We agree with a group of area residents who are trying to establish more rehabilitation centers in Jamestown — more help is needed in Jamestown to treat addiction.

Diverting money from the Jamestown Police Department is not the way to go about achieving that goal.

Logically, the City Council is the wrong place to start. The group asked City Council members to take 50 percent of the city’s drug asset forfeiture money and use it to help pay for rehabilitation and detox centers. The Jamestown Police Department and Jamestown Metro Drug Task Force need every cent of the pittance they receive from drug asset forfeiture to pay for equipment and operations.

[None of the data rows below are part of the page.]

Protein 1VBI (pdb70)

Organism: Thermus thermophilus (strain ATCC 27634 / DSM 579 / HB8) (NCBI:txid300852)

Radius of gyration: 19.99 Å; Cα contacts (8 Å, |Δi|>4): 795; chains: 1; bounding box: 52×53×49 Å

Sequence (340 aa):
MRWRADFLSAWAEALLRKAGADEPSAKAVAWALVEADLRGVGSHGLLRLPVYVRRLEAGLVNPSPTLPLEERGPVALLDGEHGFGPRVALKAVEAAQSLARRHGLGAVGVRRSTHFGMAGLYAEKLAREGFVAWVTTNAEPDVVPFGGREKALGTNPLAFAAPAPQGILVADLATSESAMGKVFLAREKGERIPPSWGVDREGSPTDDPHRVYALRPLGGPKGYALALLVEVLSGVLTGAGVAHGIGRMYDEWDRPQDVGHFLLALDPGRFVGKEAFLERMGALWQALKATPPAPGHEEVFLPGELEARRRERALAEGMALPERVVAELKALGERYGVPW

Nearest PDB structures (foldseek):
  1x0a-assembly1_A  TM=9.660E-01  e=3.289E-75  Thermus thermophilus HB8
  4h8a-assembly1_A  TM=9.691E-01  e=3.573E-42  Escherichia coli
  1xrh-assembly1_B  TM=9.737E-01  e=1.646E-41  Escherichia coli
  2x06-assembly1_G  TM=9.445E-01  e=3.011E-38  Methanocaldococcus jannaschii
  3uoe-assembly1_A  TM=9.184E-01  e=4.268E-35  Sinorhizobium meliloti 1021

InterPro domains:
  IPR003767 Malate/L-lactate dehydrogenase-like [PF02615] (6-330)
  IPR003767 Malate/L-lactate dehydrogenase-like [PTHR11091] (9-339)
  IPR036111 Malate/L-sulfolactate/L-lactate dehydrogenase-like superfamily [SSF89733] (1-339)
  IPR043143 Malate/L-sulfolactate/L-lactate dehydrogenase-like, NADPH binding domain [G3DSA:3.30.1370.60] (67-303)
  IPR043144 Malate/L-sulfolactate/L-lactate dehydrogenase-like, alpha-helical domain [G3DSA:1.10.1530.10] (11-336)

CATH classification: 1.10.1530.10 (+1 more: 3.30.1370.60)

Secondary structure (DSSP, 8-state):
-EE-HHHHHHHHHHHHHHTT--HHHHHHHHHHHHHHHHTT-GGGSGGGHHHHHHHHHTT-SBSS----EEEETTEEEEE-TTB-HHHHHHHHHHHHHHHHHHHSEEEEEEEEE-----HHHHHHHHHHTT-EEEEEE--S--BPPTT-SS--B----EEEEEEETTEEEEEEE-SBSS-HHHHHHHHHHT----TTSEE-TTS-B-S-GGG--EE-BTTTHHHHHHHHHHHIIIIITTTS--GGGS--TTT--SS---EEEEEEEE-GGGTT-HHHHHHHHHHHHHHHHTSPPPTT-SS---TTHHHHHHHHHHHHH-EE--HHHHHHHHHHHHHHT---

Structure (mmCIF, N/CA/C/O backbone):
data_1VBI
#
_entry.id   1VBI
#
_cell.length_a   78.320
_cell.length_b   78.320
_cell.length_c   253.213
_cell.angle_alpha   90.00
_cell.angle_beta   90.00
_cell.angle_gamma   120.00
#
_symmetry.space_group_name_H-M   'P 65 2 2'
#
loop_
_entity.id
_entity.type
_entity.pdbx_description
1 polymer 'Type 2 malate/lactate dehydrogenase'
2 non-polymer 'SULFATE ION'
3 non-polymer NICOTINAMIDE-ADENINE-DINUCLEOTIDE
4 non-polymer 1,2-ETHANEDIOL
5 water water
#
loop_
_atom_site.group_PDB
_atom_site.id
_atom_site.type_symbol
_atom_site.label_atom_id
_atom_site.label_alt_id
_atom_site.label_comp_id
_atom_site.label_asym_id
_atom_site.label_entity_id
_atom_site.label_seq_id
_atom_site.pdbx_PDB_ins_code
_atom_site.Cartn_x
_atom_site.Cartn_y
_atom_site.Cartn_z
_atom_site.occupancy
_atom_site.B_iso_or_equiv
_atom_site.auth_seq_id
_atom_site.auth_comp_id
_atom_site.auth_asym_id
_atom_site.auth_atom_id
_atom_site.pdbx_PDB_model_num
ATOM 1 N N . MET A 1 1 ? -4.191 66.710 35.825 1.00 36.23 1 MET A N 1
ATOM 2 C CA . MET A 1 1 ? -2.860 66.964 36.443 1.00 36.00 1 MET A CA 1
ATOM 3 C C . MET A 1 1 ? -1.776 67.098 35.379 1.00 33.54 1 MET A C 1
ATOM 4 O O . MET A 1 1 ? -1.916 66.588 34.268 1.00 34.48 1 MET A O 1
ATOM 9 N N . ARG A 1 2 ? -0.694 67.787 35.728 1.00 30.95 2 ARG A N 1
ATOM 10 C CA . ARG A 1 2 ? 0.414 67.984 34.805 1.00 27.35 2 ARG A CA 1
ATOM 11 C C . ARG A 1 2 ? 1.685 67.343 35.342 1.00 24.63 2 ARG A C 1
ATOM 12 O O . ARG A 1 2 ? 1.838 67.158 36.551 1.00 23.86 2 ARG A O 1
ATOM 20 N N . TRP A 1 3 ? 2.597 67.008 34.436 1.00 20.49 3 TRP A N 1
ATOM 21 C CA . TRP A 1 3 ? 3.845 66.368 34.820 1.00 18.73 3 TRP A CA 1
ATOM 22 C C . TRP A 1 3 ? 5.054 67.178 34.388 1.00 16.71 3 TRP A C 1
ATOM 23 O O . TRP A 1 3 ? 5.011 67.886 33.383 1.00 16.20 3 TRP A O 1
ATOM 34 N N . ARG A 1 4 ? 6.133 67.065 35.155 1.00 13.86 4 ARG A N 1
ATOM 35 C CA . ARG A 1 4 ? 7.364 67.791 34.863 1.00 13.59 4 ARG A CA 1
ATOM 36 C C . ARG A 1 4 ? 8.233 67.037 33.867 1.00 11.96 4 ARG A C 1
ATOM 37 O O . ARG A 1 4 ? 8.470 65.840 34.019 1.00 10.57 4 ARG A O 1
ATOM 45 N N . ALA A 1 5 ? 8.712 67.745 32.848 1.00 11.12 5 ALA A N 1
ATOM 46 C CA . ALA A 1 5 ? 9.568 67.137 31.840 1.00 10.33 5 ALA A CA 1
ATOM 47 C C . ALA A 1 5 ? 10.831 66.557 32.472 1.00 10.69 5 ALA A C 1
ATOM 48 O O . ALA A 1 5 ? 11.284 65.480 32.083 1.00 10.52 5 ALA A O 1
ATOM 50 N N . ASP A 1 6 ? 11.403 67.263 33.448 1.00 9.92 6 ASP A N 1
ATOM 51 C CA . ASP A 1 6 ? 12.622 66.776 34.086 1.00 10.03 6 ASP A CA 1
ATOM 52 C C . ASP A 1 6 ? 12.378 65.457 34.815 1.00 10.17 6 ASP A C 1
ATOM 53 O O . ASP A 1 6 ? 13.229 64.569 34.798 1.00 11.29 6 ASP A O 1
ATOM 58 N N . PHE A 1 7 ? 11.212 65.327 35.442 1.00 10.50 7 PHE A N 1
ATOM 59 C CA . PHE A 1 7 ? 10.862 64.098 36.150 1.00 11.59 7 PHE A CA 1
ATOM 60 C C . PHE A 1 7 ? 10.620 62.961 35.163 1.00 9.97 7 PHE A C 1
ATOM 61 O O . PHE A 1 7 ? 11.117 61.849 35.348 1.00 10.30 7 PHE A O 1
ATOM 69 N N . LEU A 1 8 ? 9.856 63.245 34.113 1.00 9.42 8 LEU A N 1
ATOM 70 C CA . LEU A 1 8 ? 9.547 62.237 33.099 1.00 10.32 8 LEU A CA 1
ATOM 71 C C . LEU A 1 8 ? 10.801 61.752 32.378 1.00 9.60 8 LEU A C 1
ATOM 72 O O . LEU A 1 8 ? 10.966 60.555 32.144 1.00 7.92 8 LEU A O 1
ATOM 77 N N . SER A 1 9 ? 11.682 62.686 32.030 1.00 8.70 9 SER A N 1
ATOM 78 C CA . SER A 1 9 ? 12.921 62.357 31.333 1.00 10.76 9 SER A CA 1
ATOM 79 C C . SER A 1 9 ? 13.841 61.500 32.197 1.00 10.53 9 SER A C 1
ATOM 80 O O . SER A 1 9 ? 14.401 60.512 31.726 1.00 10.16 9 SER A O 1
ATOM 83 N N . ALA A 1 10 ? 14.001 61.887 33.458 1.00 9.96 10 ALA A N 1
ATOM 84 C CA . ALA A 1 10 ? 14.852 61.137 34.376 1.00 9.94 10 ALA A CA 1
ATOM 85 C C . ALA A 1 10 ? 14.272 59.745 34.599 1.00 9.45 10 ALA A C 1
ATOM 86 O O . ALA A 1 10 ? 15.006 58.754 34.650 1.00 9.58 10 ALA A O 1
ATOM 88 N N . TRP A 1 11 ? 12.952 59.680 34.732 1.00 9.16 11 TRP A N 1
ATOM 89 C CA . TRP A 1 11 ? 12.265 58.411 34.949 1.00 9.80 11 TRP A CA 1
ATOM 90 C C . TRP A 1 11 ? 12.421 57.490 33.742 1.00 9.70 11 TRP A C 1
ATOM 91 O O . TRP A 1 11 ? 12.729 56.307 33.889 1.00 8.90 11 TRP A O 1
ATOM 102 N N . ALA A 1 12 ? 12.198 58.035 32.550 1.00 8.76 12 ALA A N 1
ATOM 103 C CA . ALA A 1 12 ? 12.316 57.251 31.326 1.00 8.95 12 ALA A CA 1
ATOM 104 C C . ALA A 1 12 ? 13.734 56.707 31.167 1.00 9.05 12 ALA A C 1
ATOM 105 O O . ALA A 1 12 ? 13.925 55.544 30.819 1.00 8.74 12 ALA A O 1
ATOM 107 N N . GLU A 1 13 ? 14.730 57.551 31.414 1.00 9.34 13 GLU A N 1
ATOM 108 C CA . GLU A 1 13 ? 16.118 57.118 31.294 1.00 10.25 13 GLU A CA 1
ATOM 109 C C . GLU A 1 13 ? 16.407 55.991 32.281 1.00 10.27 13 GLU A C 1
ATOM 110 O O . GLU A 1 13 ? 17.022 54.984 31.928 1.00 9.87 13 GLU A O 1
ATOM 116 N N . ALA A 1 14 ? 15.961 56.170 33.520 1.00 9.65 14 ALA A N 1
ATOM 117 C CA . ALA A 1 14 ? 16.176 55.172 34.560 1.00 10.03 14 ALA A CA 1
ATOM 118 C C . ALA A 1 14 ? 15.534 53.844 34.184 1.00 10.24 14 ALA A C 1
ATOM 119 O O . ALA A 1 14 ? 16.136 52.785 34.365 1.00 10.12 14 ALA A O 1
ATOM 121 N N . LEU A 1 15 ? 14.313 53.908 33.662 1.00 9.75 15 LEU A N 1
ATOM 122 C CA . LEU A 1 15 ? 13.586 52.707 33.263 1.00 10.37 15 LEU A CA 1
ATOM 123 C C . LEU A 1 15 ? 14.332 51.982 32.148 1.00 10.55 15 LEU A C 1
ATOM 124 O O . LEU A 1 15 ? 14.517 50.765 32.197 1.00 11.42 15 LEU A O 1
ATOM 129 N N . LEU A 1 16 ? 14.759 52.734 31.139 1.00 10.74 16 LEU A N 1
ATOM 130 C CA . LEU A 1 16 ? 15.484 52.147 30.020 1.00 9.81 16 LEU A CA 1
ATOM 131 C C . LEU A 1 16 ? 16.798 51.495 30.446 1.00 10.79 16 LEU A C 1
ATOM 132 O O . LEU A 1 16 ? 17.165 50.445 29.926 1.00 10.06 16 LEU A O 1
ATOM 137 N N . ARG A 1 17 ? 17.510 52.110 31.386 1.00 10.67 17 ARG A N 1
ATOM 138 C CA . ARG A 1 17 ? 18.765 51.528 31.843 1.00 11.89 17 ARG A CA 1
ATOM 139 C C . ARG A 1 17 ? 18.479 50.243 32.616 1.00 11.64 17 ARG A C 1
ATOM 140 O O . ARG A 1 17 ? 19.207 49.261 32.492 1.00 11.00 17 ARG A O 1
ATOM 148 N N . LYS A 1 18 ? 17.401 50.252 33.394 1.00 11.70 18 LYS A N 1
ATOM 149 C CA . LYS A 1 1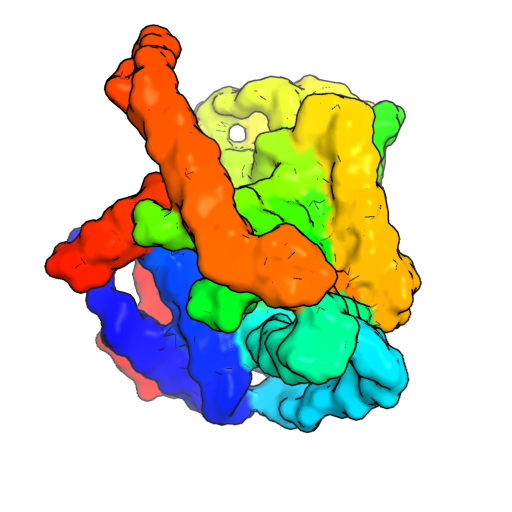8 ? 17.006 49.080 34.168 1.00 13.58 18 LYS A CA 1
ATOM 150 C C . LYS A 1 18 ? 16.630 47.958 33.199 1.00 13.95 18 LYS A C 1
ATOM 151 O O . LYS A 1 18 ? 16.823 46.776 33.496 1.00 12.89 18 LYS A O 1
ATOM 157 N N . ALA A 1 19 ? 16.101 48.337 32.037 1.00 12.56 19 ALA A N 1
ATOM 158 C CA . ALA A 1 19 ? 15.704 47.373 31.014 1.00 13.21 19 ALA A CA 1
ATOM 159 C C . ALA A 1 19 ? 16.900 46.863 30.210 1.00 12.93 19 ALA A C 1
ATOM 160 O O . ALA A 1 19 ? 16.750 45.989 29.355 1.00 13.01 19 ALA A O 1
ATOM 162 N N . GLY A 1 20 ? 18.081 47.419 30.467 1.00 12.00 20 GLY A N 1
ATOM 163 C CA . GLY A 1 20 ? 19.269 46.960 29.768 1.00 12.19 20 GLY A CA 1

The city of Jamestown is not in a financial position to provide additional funding to the police department to pay for new equipment or to facilitate drug buys for undercover officers, and there are drug dealers in the city who need to be removed from the streets.

New York state took in $28.5 million from drug asset forfeiture in 2016, with the state keeping 40 percent, 25 percent going to district attorneys’ offices and 35 percent back to local reimbursements. In 2016, of that $28.5 million taken in statewide, Chautauqua County received $50,000 and Jamestown received $17,000. The state’s share came to $11.4 million, some of which is sent back to local communities through the state Office of Alcohol and Substance Abuse Services.

The request points a spotlight on a bigger issue as well. The advocates likely thought was more money available when they made their request, but continued on even after hearing Harry Snellings, Jamestown police chief and public safety director, discuss how the drug asset forfeiture process works. The concerned citizens came to the council asking for roughly $8,500 a year, a pittance in the yearly cost to run a rehabilitation center. Dedicated money is needed, though Jamestown isn’t the right well to tap. Webber, Germain and the rest of the group who appeared before the council should absolutely continue their advocacy. Perhaps there is room on County Executive George Borrello’s Countywide Alliance for Enforcement and Rehabilitation for members of this group or passionate community members who could bring an outsider’s perspective of the work being done in addiction rehabilitation.